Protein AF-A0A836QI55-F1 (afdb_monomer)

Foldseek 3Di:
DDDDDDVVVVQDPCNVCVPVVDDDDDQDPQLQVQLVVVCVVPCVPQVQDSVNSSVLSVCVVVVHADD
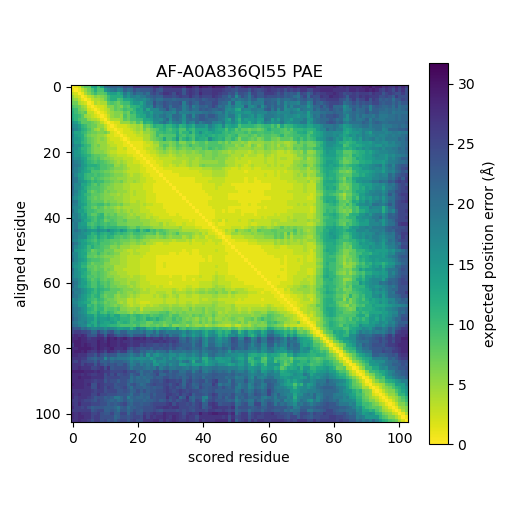DLDCSNFCPDDPPPDGRHDPDPDHSPDDDDDDDDDD

Radius of gyration: 17.72 Å; Cα contacts (8 Å, |Δi|>4): 67; chains: 1; bounding box: 34×49×39 Å

Structure (mmCIF, N/CA/C/O backbone):
data_AF-A0A836QI55-F1
#
_entry.id   AF-A0A836QI55-F1
#
loop_
_atom_site.group_PDB
_atom_site.id
_atom_site.type_symbol
_atom_site.label_atom_id
_atom_site.label_alt_id
_atom_site.label_comp_id
_
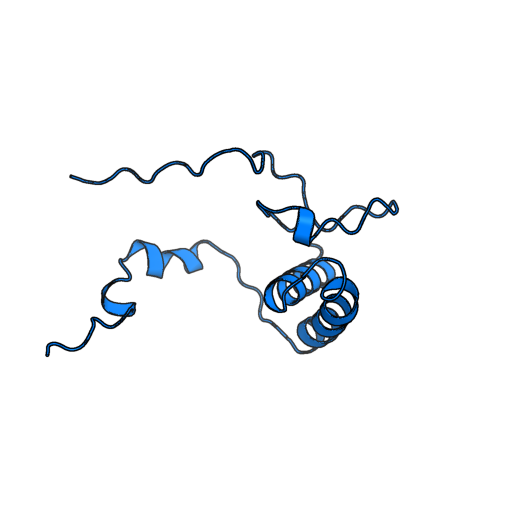atom_site.label_asym_id
_atom_site.label_entity_id
_atom_site.label_seq_id
_atom_site.pdbx_PDB_ins_code
_atom_site.Cartn_x
_atom_site.Cartn_y
_atom_site.Cartn_z
_atom_site.occupancy
_atom_site.B_iso_or_equiv
_atom_site.auth_seq_id
_atom_site.auth_comp_id
_atom_site.auth_asym_id
_atom_site.auth_atom_id
_atom_site.pdbx_PDB_model_num
ATOM 1 N N . MET A 1 1 ? 23.573 26.066 19.407 1.00 47.22 1 MET A N 1
ATOM 2 C CA . MET A 1 1 ? 22.747 25.996 18.183 1.00 47.22 1 MET A CA 1
ATOM 3 C C . MET A 1 1 ? 21.323 25.694 18.618 1.00 47.22 1 MET A C 1
ATOM 5 O O . MET A 1 1 ? 21.198 24.843 19.494 1.00 47.22 1 MET A O 1
ATOM 9 N N . PRO A 1 2 ? 20.285 26.388 18.122 1.00 62.28 2 PRO A N 1
ATOM 10 C CA . PRO A 1 2 ? 18.914 25.974 18.406 1.00 62.28 2 PRO A CA 1
ATOM 11 C C . PRO A 1 2 ? 18.683 24.575 17.821 1.00 62.28 2 PRO A C 1
ATOM 13 O O . PRO A 1 2 ? 19.190 24.264 16.742 1.00 62.28 2 PRO A O 1
ATOM 16 N N . SER A 1 3 ? 17.984 23.715 18.561 1.00 70.94 3 SER A N 1
ATOM 17 C CA . SER A 1 3 ? 17.551 22.408 18.066 1.00 70.94 3 SER A CA 1
ATOM 18 C C . SER A 1 3 ? 16.631 22.606 16.866 1.00 70.94 3 SER A C 1
ATOM 20 O O . SER A 1 3 ? 15.787 23.503 16.889 1.00 70.94 3 SER A O 1
ATOM 22 N N . ALA A 1 4 ? 16.789 21.785 15.825 1.00 65.50 4 ALA A N 1
ATOM 23 C CA . ALA A 1 4 ? 15.849 21.775 14.711 1.00 65.50 4 ALA A CA 1
ATOM 24 C C . ALA A 1 4 ? 14.414 21.580 15.247 1.00 65.50 4 ALA A C 1
ATOM 26 O O . ALA A 1 4 ? 14.240 20.787 16.180 1.00 65.50 4 ALA A O 1
ATOM 27 N N . PRO A 1 5 ? 13.412 22.303 14.711 1.00 63.91 5 PRO A N 1
ATOM 28 C CA . PRO A 1 5 ? 12.026 22.129 15.126 1.00 63.91 5 PRO A CA 1
ATOM 29 C C . PRO A 1 5 ? 11.609 20.672 14.920 1.00 63.91 5 PRO A C 1
ATOM 31 O O . PRO A 1 5 ? 12.001 20.032 13.939 1.00 63.91 5 PRO A O 1
ATOM 34 N N . GLN A 1 6 ? 10.854 20.127 15.871 1.00 70.06 6 GLN A N 1
ATOM 35 C CA . GLN A 1 6 ? 10.332 18.776 15.742 1.00 70.06 6 GLN A CA 1
ATOM 36 C C . GLN A 1 6 ? 9.276 18.802 14.631 1.00 70.06 6 GLN A C 1
ATOM 38 O O . GLN A 1 6 ? 8.462 19.714 14.589 1.00 70.06 6 GLN A O 1
ATOM 43 N N . TRP A 1 7 ? 9.279 17.834 13.711 1.00 64.06 7 TRP A N 1
ATOM 44 C CA . TRP A 1 7 ? 8.384 17.845 12.539 1.00 64.06 7 TRP A CA 1
ATOM 45 C C . TRP A 1 7 ? 6.899 18.014 12.893 1.00 64.06 7 TRP A C 1
ATOM 47 O O . TRP A 1 7 ? 6.168 18.658 12.152 1.00 64.06 7 TRP A O 1
ATOM 57 N N . ARG A 1 8 ? 6.495 17.539 14.077 1.00 60.84 8 ARG A N 1
ATOM 58 C CA . ARG A 1 8 ? 5.157 17.739 14.652 1.00 60.84 8 ARG A CA 1
ATOM 59 C C . ARG A 1 8 ? 4.794 19.201 14.897 1.00 60.84 8 ARG A C 1
ATOM 61 O O . ARG A 1 8 ? 3.637 19.558 14.750 1.00 60.84 8 ARG A O 1
ATOM 68 N N . ASP A 1 9 ? 5.767 20.044 15.224 1.00 68.50 9 ASP A N 1
ATOM 69 C CA . ASP A 1 9 ? 5.550 21.475 15.457 1.00 68.50 9 ASP A CA 1
ATOM 70 C C . ASP A 1 9 ? 5.284 22.230 14.138 1.00 68.50 9 ASP A C 1
ATOM 72 O O . ASP A 1 9 ? 4.819 23.368 14.152 1.00 68.50 9 ASP A O 1
ATOM 76 N N . LEU A 1 10 ? 5.588 21.601 12.994 1.00 68.19 10 LEU A N 1
ATOM 77 C CA . LEU A 1 10 ? 5.321 22.106 11.643 1.00 68.19 10 LEU A CA 1
ATOM 78 C C . LEU A 1 10 ? 4.045 21.506 11.028 1.00 68.19 10 LEU A C 1
ATOM 80 O O . LEU A 1 10 ? 3.587 21.978 9.985 1.00 68.19 10 LEU A O 1
ATOM 84 N N . GLU A 1 11 ? 3.469 20.469 11.643 1.00 68.00 11 GLU A N 1
ATOM 85 C CA . GLU A 1 11 ? 2.205 19.876 11.214 1.00 68.00 11 GLU A CA 1
ATOM 86 C C . GLU A 1 11 ? 1.053 20.789 11.651 1.00 68.00 11 GLU A C 1
ATOM 88 O O . GLU A 1 11 ? 0.607 20.768 12.794 1.00 68.00 11 GLU A O 1
ATOM 93 N N . GLY A 1 12 ? 0.569 21.630 10.735 1.00 73.19 12 GLY A N 1
ATOM 94 C CA . GLY A 1 12 ? -0.642 22.411 10.978 1.00 73.19 12 GLY A CA 1
ATOM 95 C C . GLY A 1 12 ? -1.886 21.524 11.129 1.00 73.19 12 GLY A C 1
ATOM 96 O O . GLY A 1 12 ? -1.914 20.380 10.671 1.00 73.19 12 GLY A O 1
ATOM 97 N N . GLU A 1 13 ? -2.957 22.098 11.682 1.00 72.19 13 GLU A N 1
ATOM 98 C CA . GLU A 1 13 ? -4.284 21.466 11.825 1.00 72.19 13 GLU A CA 1
ATOM 99 C C . GLU A 1 13 ? -4.763 20.663 10.590 1.00 72.19 13 GLU A C 1
ATOM 101 O O . GLU A 1 13 ? -5.284 19.558 10.764 1.00 72.19 13 GLU A O 1
ATOM 106 N N . PRO A 1 14 ? -4.553 21.112 9.329 1.00 72.00 14 PRO A N 1
ATOM 107 C CA . PRO A 1 14 ? -4.967 20.336 8.158 1.00 72.00 14 PRO A CA 1
ATOM 108 C C . PRO A 1 14 ? -4.293 18.961 8.041 1.00 72.00 14 PRO A C 1
ATOM 110 O O . PRO A 1 14 ? -4.926 18.013 7.578 1.00 72.00 14 PRO A O 1
ATOM 113 N N . THR A 1 15 ? -3.034 18.831 8.468 1.00 74.75 15 THR A N 1
ATOM 114 C CA . THR A 1 15 ? -2.285 17.566 8.413 1.00 74.75 15 THR A CA 1
ATOM 115 C C . THR A 1 15 ? -2.818 16.569 9.438 1.00 74.75 15 THR A C 1
ATOM 117 O O . THR A 1 15 ? -2.972 15.390 9.126 1.00 74.75 15 THR A O 1
ATOM 120 N N . LEU A 1 16 ? -3.172 17.043 10.636 1.00 77.75 16 LEU A N 1
ATOM 121 C CA . LEU A 1 16 ? -3.723 16.205 11.706 1.00 77.75 16 LEU A CA 1
ATOM 1
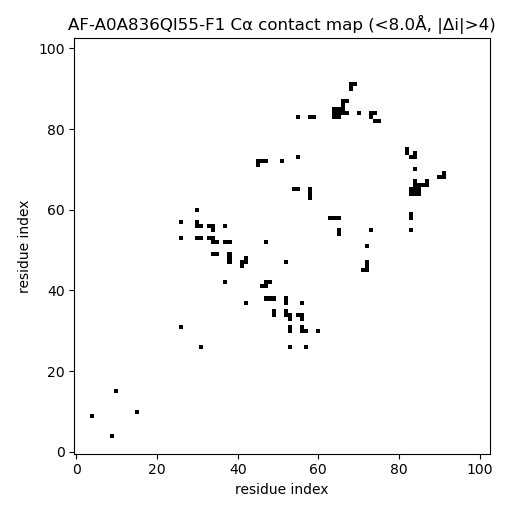22 C C . LEU A 1 16 ? -5.138 15.707 11.388 1.00 77.75 16 LEU A C 1
ATOM 124 O O . LEU A 1 16 ? -5.501 14.590 11.755 1.00 77.75 16 LEU A O 1
ATOM 128 N N . LEU A 1 17 ? -5.931 16.512 10.676 1.00 83.56 17 LEU A N 1
ATOM 129 C CA . LEU A 1 17 ? -7.283 16.139 10.256 1.00 83.56 17 LEU A CA 1
ATOM 130 C C . LEU A 1 17 ? -7.304 15.265 9.002 1.00 83.56 17 LEU A C 1
ATOM 132 O O . LEU A 1 17 ? -8.299 14.578 8.768 1.00 83.56 17 LEU A O 1
ATOM 136 N N . PHE A 1 18 ? -6.237 15.249 8.204 1.00 81.88 18 PHE A N 1
ATOM 137 C CA . PHE A 1 18 ? -6.199 14.514 6.942 1.00 81.88 18 PHE A CA 1
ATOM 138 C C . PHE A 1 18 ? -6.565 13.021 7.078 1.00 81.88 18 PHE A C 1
____
■ **Activity**
Within the material above, output exactly the lines from the one with "ATOM 28 C CA" through the one with "ATOM 31 O O", end lines included, and nothing besides.

■ **Solved problem**
ATOM 28 C CA . PRO A 1 5 ? 12.026 22.129 15.126 1.00 63.91 5 PRO A CA 1
ATOM 29 C C . PRO A 1 5 ? 11.609 20.672 14.920 1.00 63.91 5 PRO A C 1
ATOM 31 O O . PRO A 1 5 ? 12.001 20.032 13.939 1.00 63.91 5 PRO A O 1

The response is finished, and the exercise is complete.